Collected data entries:
┏━━
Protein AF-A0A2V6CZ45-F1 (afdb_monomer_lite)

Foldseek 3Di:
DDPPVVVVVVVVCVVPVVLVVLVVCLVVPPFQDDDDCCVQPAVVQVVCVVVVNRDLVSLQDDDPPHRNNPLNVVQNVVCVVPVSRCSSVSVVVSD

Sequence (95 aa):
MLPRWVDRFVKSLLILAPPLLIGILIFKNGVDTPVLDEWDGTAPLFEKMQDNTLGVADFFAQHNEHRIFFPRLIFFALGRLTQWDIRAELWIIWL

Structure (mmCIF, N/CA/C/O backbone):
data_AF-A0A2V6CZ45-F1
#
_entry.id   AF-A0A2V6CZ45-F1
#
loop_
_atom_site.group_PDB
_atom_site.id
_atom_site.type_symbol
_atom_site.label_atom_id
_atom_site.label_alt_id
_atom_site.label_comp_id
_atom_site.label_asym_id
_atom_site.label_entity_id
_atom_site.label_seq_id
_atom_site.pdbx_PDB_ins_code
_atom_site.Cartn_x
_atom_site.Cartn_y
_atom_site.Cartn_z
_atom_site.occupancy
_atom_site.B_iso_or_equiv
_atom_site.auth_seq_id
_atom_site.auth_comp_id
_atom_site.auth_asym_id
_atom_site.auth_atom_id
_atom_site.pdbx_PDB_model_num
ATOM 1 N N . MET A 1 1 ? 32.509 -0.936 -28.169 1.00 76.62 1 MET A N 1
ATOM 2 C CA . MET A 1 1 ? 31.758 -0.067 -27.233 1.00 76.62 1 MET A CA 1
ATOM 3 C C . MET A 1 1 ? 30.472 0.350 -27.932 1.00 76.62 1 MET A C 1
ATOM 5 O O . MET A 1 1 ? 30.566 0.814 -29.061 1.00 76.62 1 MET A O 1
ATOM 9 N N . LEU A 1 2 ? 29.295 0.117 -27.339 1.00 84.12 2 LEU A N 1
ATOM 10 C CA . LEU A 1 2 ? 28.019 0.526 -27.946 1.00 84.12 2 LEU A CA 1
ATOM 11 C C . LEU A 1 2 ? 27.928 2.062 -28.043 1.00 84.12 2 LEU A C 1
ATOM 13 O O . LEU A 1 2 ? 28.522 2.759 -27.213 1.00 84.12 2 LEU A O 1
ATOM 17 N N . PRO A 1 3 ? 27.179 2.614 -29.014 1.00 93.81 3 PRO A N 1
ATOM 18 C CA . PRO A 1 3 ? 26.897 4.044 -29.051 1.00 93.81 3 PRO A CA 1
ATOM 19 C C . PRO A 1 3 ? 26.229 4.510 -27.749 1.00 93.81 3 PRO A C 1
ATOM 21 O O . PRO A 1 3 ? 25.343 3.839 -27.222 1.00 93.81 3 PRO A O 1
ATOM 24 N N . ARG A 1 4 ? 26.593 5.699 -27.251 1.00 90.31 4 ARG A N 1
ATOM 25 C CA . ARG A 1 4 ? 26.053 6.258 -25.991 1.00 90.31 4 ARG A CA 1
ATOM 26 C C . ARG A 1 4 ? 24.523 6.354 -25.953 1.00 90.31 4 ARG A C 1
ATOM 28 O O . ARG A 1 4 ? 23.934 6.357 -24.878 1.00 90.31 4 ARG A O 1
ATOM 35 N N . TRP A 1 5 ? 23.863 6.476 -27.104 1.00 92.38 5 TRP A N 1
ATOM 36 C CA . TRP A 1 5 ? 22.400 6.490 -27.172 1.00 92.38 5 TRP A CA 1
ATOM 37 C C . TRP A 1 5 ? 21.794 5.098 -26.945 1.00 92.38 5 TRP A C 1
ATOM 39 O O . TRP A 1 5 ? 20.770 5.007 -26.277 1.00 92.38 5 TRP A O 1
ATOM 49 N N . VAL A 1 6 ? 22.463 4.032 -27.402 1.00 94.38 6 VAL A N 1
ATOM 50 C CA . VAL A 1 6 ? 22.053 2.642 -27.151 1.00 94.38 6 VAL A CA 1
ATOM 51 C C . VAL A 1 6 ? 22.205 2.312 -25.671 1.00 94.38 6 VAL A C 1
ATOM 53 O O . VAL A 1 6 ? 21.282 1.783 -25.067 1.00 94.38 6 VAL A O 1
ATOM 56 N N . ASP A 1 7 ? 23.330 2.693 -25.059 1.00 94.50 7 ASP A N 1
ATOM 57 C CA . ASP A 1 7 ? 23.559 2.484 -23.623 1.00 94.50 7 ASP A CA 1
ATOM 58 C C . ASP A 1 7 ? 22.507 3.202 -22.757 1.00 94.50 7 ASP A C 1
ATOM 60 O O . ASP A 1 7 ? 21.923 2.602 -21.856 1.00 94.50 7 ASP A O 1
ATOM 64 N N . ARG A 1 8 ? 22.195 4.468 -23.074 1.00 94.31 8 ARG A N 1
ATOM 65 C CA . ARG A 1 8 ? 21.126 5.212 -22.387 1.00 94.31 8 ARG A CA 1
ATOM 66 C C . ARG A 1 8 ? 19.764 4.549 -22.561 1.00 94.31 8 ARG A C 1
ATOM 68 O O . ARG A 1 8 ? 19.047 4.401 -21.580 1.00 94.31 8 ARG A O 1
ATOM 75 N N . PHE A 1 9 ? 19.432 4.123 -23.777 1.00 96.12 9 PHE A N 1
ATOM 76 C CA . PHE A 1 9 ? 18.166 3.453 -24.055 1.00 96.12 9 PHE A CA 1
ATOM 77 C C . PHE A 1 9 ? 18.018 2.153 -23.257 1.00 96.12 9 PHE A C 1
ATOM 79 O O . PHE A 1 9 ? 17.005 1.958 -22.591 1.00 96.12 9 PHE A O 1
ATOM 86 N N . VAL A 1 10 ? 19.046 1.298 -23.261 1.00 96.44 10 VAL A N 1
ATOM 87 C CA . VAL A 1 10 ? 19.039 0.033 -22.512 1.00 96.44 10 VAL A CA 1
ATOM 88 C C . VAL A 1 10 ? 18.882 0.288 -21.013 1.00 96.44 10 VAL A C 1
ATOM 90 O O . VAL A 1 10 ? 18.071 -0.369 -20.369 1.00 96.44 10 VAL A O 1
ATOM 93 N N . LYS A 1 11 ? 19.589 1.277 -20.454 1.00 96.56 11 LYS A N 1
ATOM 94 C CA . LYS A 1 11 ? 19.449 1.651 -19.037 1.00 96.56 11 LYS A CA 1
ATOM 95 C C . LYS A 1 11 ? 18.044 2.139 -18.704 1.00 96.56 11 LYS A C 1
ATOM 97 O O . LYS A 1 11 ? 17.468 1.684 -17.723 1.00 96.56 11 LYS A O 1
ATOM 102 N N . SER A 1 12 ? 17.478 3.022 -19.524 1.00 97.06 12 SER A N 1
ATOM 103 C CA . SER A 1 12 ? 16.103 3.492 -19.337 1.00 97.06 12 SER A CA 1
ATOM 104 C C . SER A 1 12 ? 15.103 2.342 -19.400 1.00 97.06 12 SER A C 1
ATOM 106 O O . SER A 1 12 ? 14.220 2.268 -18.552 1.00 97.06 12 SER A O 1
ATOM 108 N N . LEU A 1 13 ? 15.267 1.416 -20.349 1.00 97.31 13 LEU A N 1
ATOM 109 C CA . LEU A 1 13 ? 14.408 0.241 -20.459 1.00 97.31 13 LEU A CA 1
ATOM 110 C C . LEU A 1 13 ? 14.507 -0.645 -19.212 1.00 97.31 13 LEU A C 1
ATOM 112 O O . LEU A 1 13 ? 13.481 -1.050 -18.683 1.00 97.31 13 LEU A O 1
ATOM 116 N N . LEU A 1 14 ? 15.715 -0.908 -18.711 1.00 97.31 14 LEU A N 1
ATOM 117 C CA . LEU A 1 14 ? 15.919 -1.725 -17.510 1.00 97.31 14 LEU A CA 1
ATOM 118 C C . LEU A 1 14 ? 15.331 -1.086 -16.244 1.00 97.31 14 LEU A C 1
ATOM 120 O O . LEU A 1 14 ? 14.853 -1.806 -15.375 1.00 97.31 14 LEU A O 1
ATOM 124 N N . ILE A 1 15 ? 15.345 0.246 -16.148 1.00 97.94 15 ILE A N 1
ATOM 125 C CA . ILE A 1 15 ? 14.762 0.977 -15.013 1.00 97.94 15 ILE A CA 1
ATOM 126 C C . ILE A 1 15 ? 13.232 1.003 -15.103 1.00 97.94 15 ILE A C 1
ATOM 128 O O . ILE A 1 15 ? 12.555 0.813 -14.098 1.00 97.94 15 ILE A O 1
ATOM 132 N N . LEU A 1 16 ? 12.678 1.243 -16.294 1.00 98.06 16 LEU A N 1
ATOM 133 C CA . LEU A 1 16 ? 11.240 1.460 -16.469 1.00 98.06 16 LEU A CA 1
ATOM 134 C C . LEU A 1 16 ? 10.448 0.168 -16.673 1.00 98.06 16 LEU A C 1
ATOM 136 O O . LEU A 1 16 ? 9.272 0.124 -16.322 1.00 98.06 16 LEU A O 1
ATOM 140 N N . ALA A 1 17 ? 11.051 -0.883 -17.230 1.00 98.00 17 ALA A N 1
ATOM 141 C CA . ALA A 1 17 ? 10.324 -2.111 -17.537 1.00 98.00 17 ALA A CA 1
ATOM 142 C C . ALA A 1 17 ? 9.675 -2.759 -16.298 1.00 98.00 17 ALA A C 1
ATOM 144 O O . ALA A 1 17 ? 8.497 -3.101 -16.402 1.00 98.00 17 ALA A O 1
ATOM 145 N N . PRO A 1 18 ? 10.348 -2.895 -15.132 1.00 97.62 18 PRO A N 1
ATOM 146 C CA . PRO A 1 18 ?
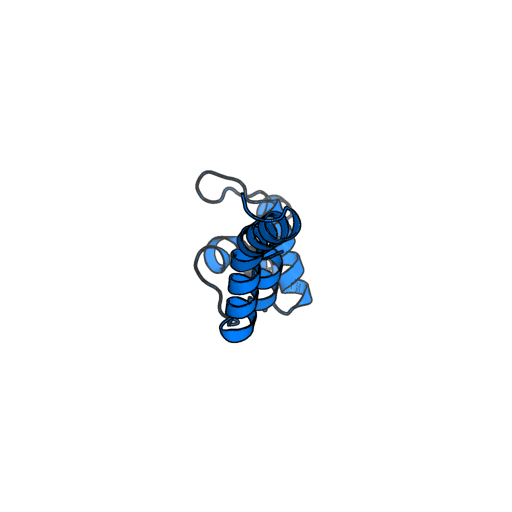 9.723 -3.495 -13.953 1.00 97.62 18 PRO A CA 1
ATOM 147 C C . PRO A 1 18 ? 8.484 -2.741 -13.436 1.00 97.62 18 PRO A C 1
ATOM 149 O O . PRO A 1 18 ? 7.424 -3.367 -13.373 1.00 97.62 18 PRO A O 1
ATOM 152 N N . PRO A 1 19 ? 8.530 -1.426 -13.120 1.00 97.56 19 PRO A N 1
ATOM 153 C CA . PRO A 1 19 ? 7.341 -0.726 -12.639 1.00 97.56 19 PRO A CA 1
ATOM 154 C C . PRO A 1 19 ? 6.242 -0.658 -13.704 1.00 97.56 19 PRO A C 1
ATOM 156 O O . PRO A 1 19 ? 5.073 -0.827 -13.369 1.00 97.56 19 PRO A O 1
ATOM 159 N N . LEU A 1 20 ? 6.575 -0.503 -14.992 1.00 98.12 20 LEU A N 1
ATOM 160 C CA . LEU A 1 20 ? 5.562 -0.531 -16.054 1.00 98.12 20 LEU A CA 1
ATOM 161 C C . LEU A 1 20 ? 4.871 -1.894 -16.149 1.00 98.12 20 LEU A C 1
ATOM 163 O O . LEU A 1 20 ? 3.652 -1.950 -16.294 1.00 98.12 20 LEU A O 1
ATOM 167 N N . LEU A 1 21 ? 5.624 -2.992 -16.034 1.00 98.38 21 LEU A N 1
ATOM 168 C CA . LEU A 1 21 ? 5.050 -4.334 -16.023 1.00 98.38 21 LEU A CA 1
ATOM 169 C C . LEU A 1 21 ? 4.102 -4.523 -14.834 1.00 98.38 21 LEU A C 1
ATOM 171 O O . LEU A 1 21 ? 3.004 -5.038 -15.028 1.00 98.38 21 LEU A O 1
ATOM 175 N N . ILE A 1 22 ? 4.483 -4.070 -13.635 1.00 98.25 22 ILE A N 1
ATOM 176 C CA . ILE A 1 22 ? 3.618 -4.140 -12.447 1.00 98.25 22 ILE A CA 1
ATOM 177 C C . ILE A 1 22 ? 2.333 -3.334 -12.669 1.00 98.25 22 ILE A C 1
ATOM 179 O O . ILE A 1 22 ? 1.248 -3.865 -12.450 1.00 98.25 22 ILE A O 1
ATOM 183 N N . GLY A 1 23 ? 2.428 -2.109 -13.192 1.00 98.38 23 GLY A N 1
ATOM 184 C CA . GLY A 1 23 ? 1.251 -1.288 -13.497 1.00 98.38 23 GLY A CA 1
ATOM 185 C C . GLY A 1 23 ? 0.320 -1.955 -14.517 1.00 98.38 23 GLY A C 1
ATOM 186 O O . GLY A 1 23 ? -0.896 -1.968 -14.339 1.00 98.38 23 GLY A O 1
ATOM 187 N N . ILE A 1 24 ? 0.875 -2.597 -15.553 1.00 98.56 24 ILE A N 1
ATOM 188 C CA . ILE A 1 24 ? 0.096 -3.382 -16.528 1.00 98.56 24 ILE A CA 1
ATOM 189 C C . ILE A 1 24 ? -0.601 -4.571 -15.850 1.00 98.56 24 ILE A C 1
ATOM 191 O O . ILE A 1 24 ? -1.749 -4.876 -16.179 1.00 98.56 24 ILE A O 1
ATOM 195 N N . LEU A 1 25 ? 0.075 -5.256 -14.925 1.00 98.50 25 LEU A N 1
ATOM 196 C CA . LEU A 1 25 ? -0.500 -6.385 -14.195 1.00 98.50 25 LEU A CA 1
ATOM 197 C C . LEU A 1 25 ? -1.613 -5.940 -13.242 1.00 98.50 25 LEU A C 1
ATOM 199 O O . LEU A 1 25 ? -2.638 -6.614 -13.201 1.00 98.50 25 LEU A O 1
ATOM 203 N N . ILE A 1 26 ? -1.459 -4.808 -12.549 1.00 98.19 26 ILE A N 1
ATOM 204 C CA . ILE A 1 26 ? -2.513 -4.213 -11.713 1.00 98.19 26 ILE A CA 1
ATOM 205 C C . ILE A 1 26 ? -3.713 -3.829 -12.579 1.00 98.19 26 ILE A C 1
ATOM 207 O O . ILE A 1 26 ? -4.836 -4.207 -12.268 1.00 98.19 26 ILE A O 1
ATOM 211 N N . PHE A 1 27 ? -3.491 -3.158 -13.713 1.00 98.12 27 PHE A N 1
ATOM 212 C CA . PHE A 1 27 ? -4.574 -2.779 -14.622 1.00 98.12 27 PHE A CA 1
ATOM 213 C C . PHE A 1 27 ? -5.362 -3.985 -15.150 1.00 98.12 27 PHE A C 1
ATOM 215 O O . PHE A 1 27 ? -6.582 -3.922 -15.273 1.00 98.12 27 PHE A O 1
ATOM 222 N N . LYS A 1 28 ? -4.672 -5.082 -15.487 1.00 98.50 28 LYS A N 1
ATOM 223 C CA . LYS A 1 28 ? -5.307 -6.277 -16.060 1.00 98.50 28 LYS A CA 1
ATOM 224 C C . LYS A 1 28 ? -5.941 -7.201 -15.025 1.00 98.50 28 LYS A C 1
ATOM 226 O O . LYS A 1 28 ? -6.950 -7.824 -15.335 1.00 98.50 28 LYS A O 1
ATOM 231 N N . ASN A 1 29 ? -5.315 -7.340 -13.859 1.00 98.00 29 ASN A N 1
ATOM 232 C CA . ASN A 1 29 ? -5.627 -8.402 -12.901 1.00 98.00 29 ASN A CA 1
ATOM 233 C C . ASN A 1 29 ? -6.045 -7.881 -11.520 1.00 98.00 29 ASN A C 1
ATOM 235 O O . ASN A 1 29 ? -6.376 -8.688 -10.657 1.00 98.00 29 ASN A O 1
ATOM 239 N N . GLY A 1 30 ? -6.003 -6.568 -11.281 1.00 97.12 30 GLY A N 1
ATOM 240 C CA . GLY A 1 30 ? -6.414 -5.969 -10.016 1.00 97.12 30 GLY A CA 1
ATOM 241 C C . GLY A 1 30 ? -7.900 -6.197 -9.751 1.00 97.12 30 GLY A C 1
ATOM 242 O O . GLY A 1 30 ? -8.750 -5.891 -10.589 1.00 97.12 30 GLY A O 1
ATOM 243 N N . VAL A 1 31 ? -8.212 -6.719 -8.568 1.00 97.50 31 VAL A N 1
ATOM 244 C CA . VAL A 1 31 ? -9.579 -6.993 -8.120 1.00 97.50 31 VAL A CA 1
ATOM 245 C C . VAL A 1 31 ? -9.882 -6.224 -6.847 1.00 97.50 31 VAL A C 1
┗━━
## PROBLEM DESCRIPTION
Reprint the data above from the opening line to the line holding "ATOM 39 O O", inclusive, and nothing else.

## TASK RESPONSE
Protein AF-A0A2V6CZ45-F1 (afdb_monomer_lite)

Foldseek 3Di:
DDPPVVVVVVVVCVVPVVLVVLVVCLVVPPFQDDDDCCVQPAVVQVVCVVVVNRDLVSLQDDDPPHRNNPLNVVQNVVCVVPVSRCSSVSVVVSD

Sequence (95 aa):
MLPRWVDRFVKSLLILAPPLLIGILIFKNGVDTPVLDEWDGTAPLFEKMQDNTLGVADFFAQHNEHRIFFPRLIFFALGRLTQWDIRAELWIIWL

Structure (mmCIF, N/CA/C/O backbone):
data_AF-A0A2V6CZ45-F1
#
_entry.id   AF-A0A2V6CZ45-F1
#
loop_
_atom_site.group_PDB
_atom_site.id
_atom_site.type_symbol
_atom_site.label_atom_id
_atom_site.label_alt_id
_atom_site.label_comp_id
_atom_site.label_asym_id
_atom_site.label_entity_id
_atom_site.label_seq_id
_atom_site.pdbx_PDB_ins_code
_atom_site.Cartn_x
_atom_site.Cartn_y
_atom_site.Cartn_z
_atom_site.occupancy
_atom_site.B_iso_or_equiv
_atom_site.auth_seq_id
_atom_site.auth_comp_id
_atom_site.auth_asym_id
_atom_site.auth_atom_id
_atom_site.pdbx_PDB_model_num
ATOM 1 N N . MET A 1 1 ? 32.509 -0.936 -28.169 1.00 76.62 1 MET A N 1
ATOM 2 C CA . MET A 1 1 ? 31.758 -0.067 -27.233 1.00 76.62 1 MET A CA 1
ATOM 3 C C . MET A 1 1 ? 30.472 0.350 -27.932 1.00 76.62 1 MET A C 1
ATOM 5 O O . MET A 1 1 ? 30.566 0.814 -29.061 1.00 76.62 1 MET A O 1
ATOM 9 N N . LEU A 1 2 ? 29.295 0.117 -27.339 1.00 84.12 2 LEU A N 1
ATOM 10 C CA . LEU A 1 2 ? 28.019 0.526 -27.946 1.00 84.12 2 LEU A CA 1
ATOM 11 C C . LEU A 1 2 ? 27.928 2.062 -28.043 1.00 84.12 2 LEU A C 1
ATOM 13 O O . LEU A 1 2 ? 28.522 2.759 -27.213 1.00 84.12 2 LEU A O 1
ATOM 17 N N . PRO A 1 3 ? 27.179 2.614 -29.014 1.00 93.81 3 PRO A N 1
ATOM 18 C CA . PRO A 1 3 ? 26.897 4.044 -29.051 1.00 93.81 3 PRO A CA 1
ATOM 19 C C . PRO A 1 3 ? 26.229 4.510 -27.749 1.00 93.81 3 PRO A C 1
ATOM 21 O O . PRO A 1 3 ? 25.343 3.839 -27.222 1.00 93.81 3 PRO A O 1
ATOM 24 N N . ARG A 1 4 ? 26.593 5.699 -27.251 1.00 90.31 4 ARG A N 1
ATOM 25 C CA . ARG A 1 4 ? 26.053 6.258 -25.991 1.00 90.31 4 ARG A CA 1
ATOM 26 C C . ARG A 1 4 ? 24.523 6.354 -25.953 1.00 90.31 4 ARG A C 1
ATOM 28 O O . ARG A 1 4 ? 23.934 6.357 -24.878 1.00 90.31 4 ARG A O 1
ATOM 35 N N . TRP A 1 5 ? 23.863 6.476 -27.104 1.00 92.38 5 TRP A N 1
ATOM 36 C CA . TRP A 1 5 ? 22.400 6.490 -27.172 1.00 92.38 5 TRP A CA 1
ATOM 37 C C . TRP A 1 5 ? 21.794 5.098 -26.945 1.00 92.38 5 TRP A C 1
ATOM 39 O O . TRP A 1 5 ? 20.770 5.007 -26.277 1.00 92.38 5 TRP A O 1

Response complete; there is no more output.